А когда пройдет эта ночь, подаст ли он еще когда-нибудь мне руку?
Никогда, кажется, утро не было так прекрасно, так весело, как в тот день, когда все должно было закончиться между мной и отцом, когда приговор судьбы должен свершиться надо мной, над моей будущностью, над моим положением в родной семье. Чистое, безоблачное небо, приятная температура воздуха, яркое и до того ослепительное солнце, что самые обыкновенные предметы казались прекрасными, залитыми потоками света, — все как будто насмехалось над моим рвущимся из груди сердцем, когда я стоял у окна и думал о предстоящем выполнении сурового долга, о еще более суровом приговоре, который будет произнесен еще до завтрашнего рассвета.
Ночью я не придумал никакого плана, как сделать страшное признание, от которого отступить уже нельзя. Предстоящий переворот был так грозен, что я ощущал в себе только совершенное бессилие.
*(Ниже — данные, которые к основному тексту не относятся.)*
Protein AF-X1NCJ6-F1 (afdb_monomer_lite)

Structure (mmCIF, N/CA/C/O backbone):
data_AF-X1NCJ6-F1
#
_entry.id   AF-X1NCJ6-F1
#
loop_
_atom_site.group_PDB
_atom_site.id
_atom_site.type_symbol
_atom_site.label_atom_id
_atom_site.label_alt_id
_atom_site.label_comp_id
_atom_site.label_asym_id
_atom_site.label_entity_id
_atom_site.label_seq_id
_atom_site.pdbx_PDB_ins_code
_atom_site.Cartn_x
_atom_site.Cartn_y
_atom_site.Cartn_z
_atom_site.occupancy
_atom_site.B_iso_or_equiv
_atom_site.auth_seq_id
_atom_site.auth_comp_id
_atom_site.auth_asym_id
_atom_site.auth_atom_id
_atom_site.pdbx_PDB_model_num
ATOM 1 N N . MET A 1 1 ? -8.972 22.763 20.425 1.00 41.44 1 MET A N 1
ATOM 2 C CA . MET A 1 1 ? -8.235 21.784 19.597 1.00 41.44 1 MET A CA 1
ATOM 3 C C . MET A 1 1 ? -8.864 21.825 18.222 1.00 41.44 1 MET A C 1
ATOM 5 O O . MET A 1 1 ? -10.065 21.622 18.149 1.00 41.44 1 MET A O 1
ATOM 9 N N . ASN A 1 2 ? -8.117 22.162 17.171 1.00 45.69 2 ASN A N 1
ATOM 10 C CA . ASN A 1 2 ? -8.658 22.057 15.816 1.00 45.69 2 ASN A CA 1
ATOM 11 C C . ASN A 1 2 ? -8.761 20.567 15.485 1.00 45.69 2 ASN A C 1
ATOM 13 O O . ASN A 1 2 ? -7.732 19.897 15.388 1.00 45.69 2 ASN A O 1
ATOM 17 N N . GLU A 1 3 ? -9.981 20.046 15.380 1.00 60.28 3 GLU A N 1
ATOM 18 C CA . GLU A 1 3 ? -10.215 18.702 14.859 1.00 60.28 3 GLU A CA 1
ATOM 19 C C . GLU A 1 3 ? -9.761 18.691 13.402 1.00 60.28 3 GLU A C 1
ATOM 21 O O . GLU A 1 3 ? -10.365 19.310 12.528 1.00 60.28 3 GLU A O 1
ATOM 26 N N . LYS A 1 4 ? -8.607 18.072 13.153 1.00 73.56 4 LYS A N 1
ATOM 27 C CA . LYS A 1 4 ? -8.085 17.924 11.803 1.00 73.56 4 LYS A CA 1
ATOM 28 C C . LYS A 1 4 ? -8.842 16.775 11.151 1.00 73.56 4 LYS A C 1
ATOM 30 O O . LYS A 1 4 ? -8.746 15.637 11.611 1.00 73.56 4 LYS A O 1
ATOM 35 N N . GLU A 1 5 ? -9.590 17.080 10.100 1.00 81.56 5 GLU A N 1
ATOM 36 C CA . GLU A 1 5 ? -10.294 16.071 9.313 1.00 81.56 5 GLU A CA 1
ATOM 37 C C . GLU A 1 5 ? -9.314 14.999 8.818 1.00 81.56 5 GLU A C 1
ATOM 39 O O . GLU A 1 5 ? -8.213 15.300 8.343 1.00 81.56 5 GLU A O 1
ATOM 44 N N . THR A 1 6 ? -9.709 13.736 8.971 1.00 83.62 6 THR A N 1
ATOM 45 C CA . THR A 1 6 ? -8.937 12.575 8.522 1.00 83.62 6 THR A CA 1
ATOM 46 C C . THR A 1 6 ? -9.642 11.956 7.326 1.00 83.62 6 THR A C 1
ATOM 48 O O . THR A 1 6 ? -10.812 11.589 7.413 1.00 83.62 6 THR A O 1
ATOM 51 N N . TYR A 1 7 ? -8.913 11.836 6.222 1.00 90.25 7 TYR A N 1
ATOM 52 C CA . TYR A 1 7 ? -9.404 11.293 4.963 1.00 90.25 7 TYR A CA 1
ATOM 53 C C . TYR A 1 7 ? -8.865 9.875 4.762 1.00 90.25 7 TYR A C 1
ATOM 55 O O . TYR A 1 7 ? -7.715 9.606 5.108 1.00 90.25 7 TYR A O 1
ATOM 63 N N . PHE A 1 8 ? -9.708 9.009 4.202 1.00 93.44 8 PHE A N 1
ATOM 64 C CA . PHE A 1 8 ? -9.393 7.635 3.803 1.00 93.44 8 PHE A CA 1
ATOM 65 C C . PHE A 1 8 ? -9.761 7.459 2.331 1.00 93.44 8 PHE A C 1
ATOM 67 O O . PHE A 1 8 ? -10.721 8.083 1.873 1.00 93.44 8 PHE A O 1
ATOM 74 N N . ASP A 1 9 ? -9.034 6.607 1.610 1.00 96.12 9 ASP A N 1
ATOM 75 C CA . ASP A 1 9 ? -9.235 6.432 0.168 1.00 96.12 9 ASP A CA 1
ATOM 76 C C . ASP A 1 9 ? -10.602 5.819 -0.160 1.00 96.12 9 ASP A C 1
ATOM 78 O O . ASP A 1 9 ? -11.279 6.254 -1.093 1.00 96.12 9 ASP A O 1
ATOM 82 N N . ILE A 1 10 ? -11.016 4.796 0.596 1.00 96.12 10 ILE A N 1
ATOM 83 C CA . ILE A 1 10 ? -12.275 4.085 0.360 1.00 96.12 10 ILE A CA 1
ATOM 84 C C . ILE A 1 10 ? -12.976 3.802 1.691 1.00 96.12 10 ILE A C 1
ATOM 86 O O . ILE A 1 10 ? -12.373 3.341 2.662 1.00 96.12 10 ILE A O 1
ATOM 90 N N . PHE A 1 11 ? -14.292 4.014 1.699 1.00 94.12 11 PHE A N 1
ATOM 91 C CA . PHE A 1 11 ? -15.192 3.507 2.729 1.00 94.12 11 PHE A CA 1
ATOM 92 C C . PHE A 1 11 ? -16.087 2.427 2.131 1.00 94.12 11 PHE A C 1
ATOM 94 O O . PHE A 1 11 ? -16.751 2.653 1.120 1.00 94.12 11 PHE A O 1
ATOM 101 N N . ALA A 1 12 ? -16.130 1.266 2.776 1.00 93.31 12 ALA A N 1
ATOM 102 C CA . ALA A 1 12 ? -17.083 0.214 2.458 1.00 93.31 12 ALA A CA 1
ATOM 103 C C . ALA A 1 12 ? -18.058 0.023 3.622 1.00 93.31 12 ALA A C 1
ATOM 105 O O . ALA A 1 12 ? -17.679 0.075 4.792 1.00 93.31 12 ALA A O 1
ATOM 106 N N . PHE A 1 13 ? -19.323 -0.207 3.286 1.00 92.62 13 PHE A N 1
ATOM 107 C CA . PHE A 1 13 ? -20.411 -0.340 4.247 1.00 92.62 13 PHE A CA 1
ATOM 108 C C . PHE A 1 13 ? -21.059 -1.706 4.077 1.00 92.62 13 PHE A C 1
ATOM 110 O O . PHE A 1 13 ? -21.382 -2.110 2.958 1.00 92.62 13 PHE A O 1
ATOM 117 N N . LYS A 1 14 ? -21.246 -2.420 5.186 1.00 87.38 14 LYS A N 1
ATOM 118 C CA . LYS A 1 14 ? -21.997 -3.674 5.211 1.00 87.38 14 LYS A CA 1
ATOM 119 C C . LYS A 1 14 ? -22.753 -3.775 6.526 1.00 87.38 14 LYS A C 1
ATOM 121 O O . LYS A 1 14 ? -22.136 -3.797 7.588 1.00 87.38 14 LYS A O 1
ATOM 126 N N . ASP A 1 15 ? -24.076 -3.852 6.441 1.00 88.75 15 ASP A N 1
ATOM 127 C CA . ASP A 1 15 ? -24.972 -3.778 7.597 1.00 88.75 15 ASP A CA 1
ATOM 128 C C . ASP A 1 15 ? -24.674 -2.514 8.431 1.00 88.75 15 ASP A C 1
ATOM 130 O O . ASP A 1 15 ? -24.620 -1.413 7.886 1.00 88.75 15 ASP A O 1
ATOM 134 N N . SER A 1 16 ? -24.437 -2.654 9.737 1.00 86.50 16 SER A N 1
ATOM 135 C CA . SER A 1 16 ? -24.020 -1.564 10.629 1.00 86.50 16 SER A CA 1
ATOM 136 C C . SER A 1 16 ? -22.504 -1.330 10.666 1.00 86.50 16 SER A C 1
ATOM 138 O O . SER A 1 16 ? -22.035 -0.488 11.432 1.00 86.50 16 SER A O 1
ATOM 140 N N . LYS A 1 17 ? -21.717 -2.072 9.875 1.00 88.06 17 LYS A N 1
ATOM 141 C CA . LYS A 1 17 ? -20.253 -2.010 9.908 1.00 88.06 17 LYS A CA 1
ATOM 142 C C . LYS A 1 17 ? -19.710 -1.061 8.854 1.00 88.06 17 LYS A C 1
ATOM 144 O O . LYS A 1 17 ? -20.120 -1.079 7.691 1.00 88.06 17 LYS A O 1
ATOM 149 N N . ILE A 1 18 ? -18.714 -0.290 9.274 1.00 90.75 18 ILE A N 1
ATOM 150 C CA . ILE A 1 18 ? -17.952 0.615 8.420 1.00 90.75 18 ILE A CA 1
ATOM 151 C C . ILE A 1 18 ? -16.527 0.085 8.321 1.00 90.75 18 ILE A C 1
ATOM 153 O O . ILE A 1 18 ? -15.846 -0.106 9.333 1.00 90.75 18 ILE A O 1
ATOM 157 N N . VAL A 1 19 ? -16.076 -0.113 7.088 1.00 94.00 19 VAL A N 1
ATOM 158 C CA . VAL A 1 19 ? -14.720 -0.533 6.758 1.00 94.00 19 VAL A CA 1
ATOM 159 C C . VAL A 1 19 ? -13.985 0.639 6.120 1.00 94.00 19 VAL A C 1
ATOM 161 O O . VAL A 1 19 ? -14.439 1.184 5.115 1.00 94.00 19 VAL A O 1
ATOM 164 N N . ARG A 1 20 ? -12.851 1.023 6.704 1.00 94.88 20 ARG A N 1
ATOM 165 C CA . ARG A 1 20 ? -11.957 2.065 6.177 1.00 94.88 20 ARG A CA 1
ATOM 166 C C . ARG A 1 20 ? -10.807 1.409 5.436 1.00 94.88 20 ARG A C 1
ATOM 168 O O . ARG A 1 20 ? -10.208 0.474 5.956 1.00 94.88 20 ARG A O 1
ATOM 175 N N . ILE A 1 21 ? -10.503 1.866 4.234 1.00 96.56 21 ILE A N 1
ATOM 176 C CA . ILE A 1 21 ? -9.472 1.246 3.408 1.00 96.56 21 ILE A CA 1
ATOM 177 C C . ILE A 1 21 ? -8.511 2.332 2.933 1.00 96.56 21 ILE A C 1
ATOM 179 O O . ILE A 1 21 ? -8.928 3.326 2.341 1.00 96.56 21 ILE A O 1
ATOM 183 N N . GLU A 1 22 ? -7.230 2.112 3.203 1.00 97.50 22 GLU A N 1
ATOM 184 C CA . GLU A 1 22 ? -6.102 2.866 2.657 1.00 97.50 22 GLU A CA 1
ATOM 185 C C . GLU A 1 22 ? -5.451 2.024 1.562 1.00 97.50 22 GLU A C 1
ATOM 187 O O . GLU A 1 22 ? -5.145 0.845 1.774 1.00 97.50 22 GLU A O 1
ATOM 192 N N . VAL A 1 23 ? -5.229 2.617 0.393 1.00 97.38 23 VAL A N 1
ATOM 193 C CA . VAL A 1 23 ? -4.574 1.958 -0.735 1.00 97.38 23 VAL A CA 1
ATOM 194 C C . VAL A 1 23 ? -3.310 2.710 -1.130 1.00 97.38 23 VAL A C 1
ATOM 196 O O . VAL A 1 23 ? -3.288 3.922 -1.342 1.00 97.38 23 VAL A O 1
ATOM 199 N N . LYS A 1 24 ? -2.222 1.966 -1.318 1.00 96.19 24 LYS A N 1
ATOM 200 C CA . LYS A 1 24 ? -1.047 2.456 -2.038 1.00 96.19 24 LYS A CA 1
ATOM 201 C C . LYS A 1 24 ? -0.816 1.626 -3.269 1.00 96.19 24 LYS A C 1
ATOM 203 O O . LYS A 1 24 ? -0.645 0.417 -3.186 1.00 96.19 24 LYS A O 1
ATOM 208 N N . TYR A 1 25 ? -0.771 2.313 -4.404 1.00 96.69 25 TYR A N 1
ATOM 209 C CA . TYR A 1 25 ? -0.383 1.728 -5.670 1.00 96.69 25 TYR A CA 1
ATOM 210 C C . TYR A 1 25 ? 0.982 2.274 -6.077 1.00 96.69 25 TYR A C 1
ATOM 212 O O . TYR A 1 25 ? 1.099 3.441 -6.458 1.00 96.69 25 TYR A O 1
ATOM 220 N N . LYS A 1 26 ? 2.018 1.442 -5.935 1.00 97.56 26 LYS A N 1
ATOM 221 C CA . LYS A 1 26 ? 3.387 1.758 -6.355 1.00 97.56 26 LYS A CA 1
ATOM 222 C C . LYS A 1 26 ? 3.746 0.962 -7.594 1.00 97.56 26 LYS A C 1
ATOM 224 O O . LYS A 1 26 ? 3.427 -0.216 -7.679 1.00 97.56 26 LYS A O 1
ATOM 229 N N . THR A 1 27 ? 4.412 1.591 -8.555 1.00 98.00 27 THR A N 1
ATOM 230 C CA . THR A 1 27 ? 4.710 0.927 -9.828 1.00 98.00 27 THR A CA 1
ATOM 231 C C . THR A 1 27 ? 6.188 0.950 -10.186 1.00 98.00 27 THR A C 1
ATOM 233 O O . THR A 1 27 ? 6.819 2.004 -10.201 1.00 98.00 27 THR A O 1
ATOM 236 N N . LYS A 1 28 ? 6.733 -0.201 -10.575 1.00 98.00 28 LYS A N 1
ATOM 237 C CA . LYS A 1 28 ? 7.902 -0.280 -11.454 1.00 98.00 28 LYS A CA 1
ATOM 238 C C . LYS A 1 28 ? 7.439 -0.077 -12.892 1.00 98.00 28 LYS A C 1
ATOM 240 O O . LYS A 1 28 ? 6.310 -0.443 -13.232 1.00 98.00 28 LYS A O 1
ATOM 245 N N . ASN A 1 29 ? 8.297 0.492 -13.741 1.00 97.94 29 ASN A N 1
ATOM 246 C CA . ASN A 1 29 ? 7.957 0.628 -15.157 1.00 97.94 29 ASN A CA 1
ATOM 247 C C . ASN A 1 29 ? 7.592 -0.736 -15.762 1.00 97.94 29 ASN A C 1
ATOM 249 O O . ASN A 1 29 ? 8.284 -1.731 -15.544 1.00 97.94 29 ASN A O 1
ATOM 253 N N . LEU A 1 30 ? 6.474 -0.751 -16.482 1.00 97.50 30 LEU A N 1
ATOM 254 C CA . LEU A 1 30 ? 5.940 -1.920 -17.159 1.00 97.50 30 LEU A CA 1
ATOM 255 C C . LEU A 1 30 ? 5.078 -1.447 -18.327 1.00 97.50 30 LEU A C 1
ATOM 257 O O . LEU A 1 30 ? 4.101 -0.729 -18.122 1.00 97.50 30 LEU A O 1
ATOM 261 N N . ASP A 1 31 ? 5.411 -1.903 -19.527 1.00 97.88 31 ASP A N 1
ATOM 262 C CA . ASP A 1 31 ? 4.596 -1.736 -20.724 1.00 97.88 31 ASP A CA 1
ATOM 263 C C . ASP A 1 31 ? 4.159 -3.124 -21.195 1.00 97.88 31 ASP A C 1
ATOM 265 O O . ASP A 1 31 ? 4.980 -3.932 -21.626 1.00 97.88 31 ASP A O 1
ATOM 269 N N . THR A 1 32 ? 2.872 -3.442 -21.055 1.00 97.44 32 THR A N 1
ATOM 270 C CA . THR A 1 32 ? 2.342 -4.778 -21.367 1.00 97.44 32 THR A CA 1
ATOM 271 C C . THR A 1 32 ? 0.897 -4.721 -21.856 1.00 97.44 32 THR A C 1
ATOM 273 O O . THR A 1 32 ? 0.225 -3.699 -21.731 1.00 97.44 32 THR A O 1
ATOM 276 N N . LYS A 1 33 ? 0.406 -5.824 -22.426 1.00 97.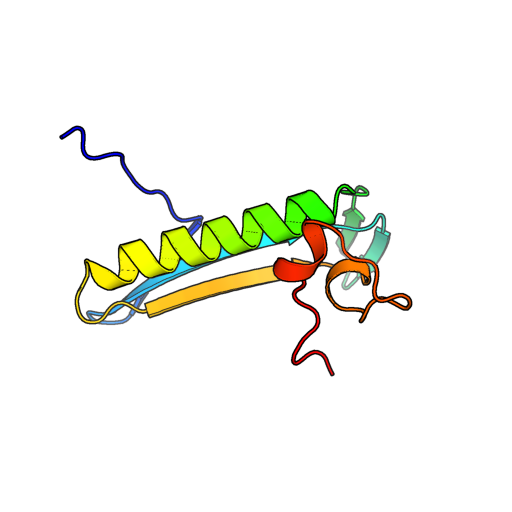75 33 LYS A N 1
ATOM 277 C CA . LYS A 1 33 ? -1.004 -6.015 -22.775 1.00 97.75 33 LYS A CA 1
ATOM 278 C C . LYS A 1 33 ? -1.529 -7.251 -22.040 1.00 97.75 33 LYS A C 1
ATOM 280 O O . LYS A 1 33 ? -0.937 -8.320 -22.158 1.00 97.75 33 LYS A O 1
ATOM 285 N N . MET A 1 34 ? -2.631 -7.119 -21.306 1.00 94.88 34 MET A N 1
ATOM 286 C CA . MET A 1 34 ? -3.301 -8.215 -20.593 1.00 94.88 34 MET A CA 1
ATOM 287 C C . MET A 1 34 ? -4.810 -8.124 -20.807 1.00 94.88 34 MET A C 1
ATOM 289 O O . MET A 1 34 ? -5.366 -7.043 -20.684 1.00 94.88 34 MET A O 1
ATOM 293 N N . ALA A 1 35 ? -5.462 -9.251 -21.122 1.00 93.19 35 ALA A N 1
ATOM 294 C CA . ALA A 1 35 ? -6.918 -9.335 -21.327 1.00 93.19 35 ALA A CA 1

Я думал о характере отца, о правилах чести и искренности, которые доходили в нем до фанатизма, я думал о гордости касты, непритворной гордости, которая так редко выражалась в словах, но тем не менее глубоко укоренилась в его натуре, впилась в каждую частичку его сердца, слилась с каждым его ощущением, каждым дыханием, с каждым чувством, оставляла след в самых простых и обычных действиях частной жизни. Я думал об этой почти женской стыдливости, с какой он чуждался даже легких намеков на безнравственные поступки, о которых другие мужчины так охотно беседуют за бутылкой вина, принимая их за предмет обычных шуток. Я припомнил все это, думая, что таков человек, которому я должен сознаться, открыть гнусный союз, втайне мной заключенный. И при этих думах отлетела от меня надежда на отцовскую нежность, и мысль об обращении к его рыцарскому великодушию показалась мне бессмыслицей, останавливаться на ней хоть одну минуту было полным безумием.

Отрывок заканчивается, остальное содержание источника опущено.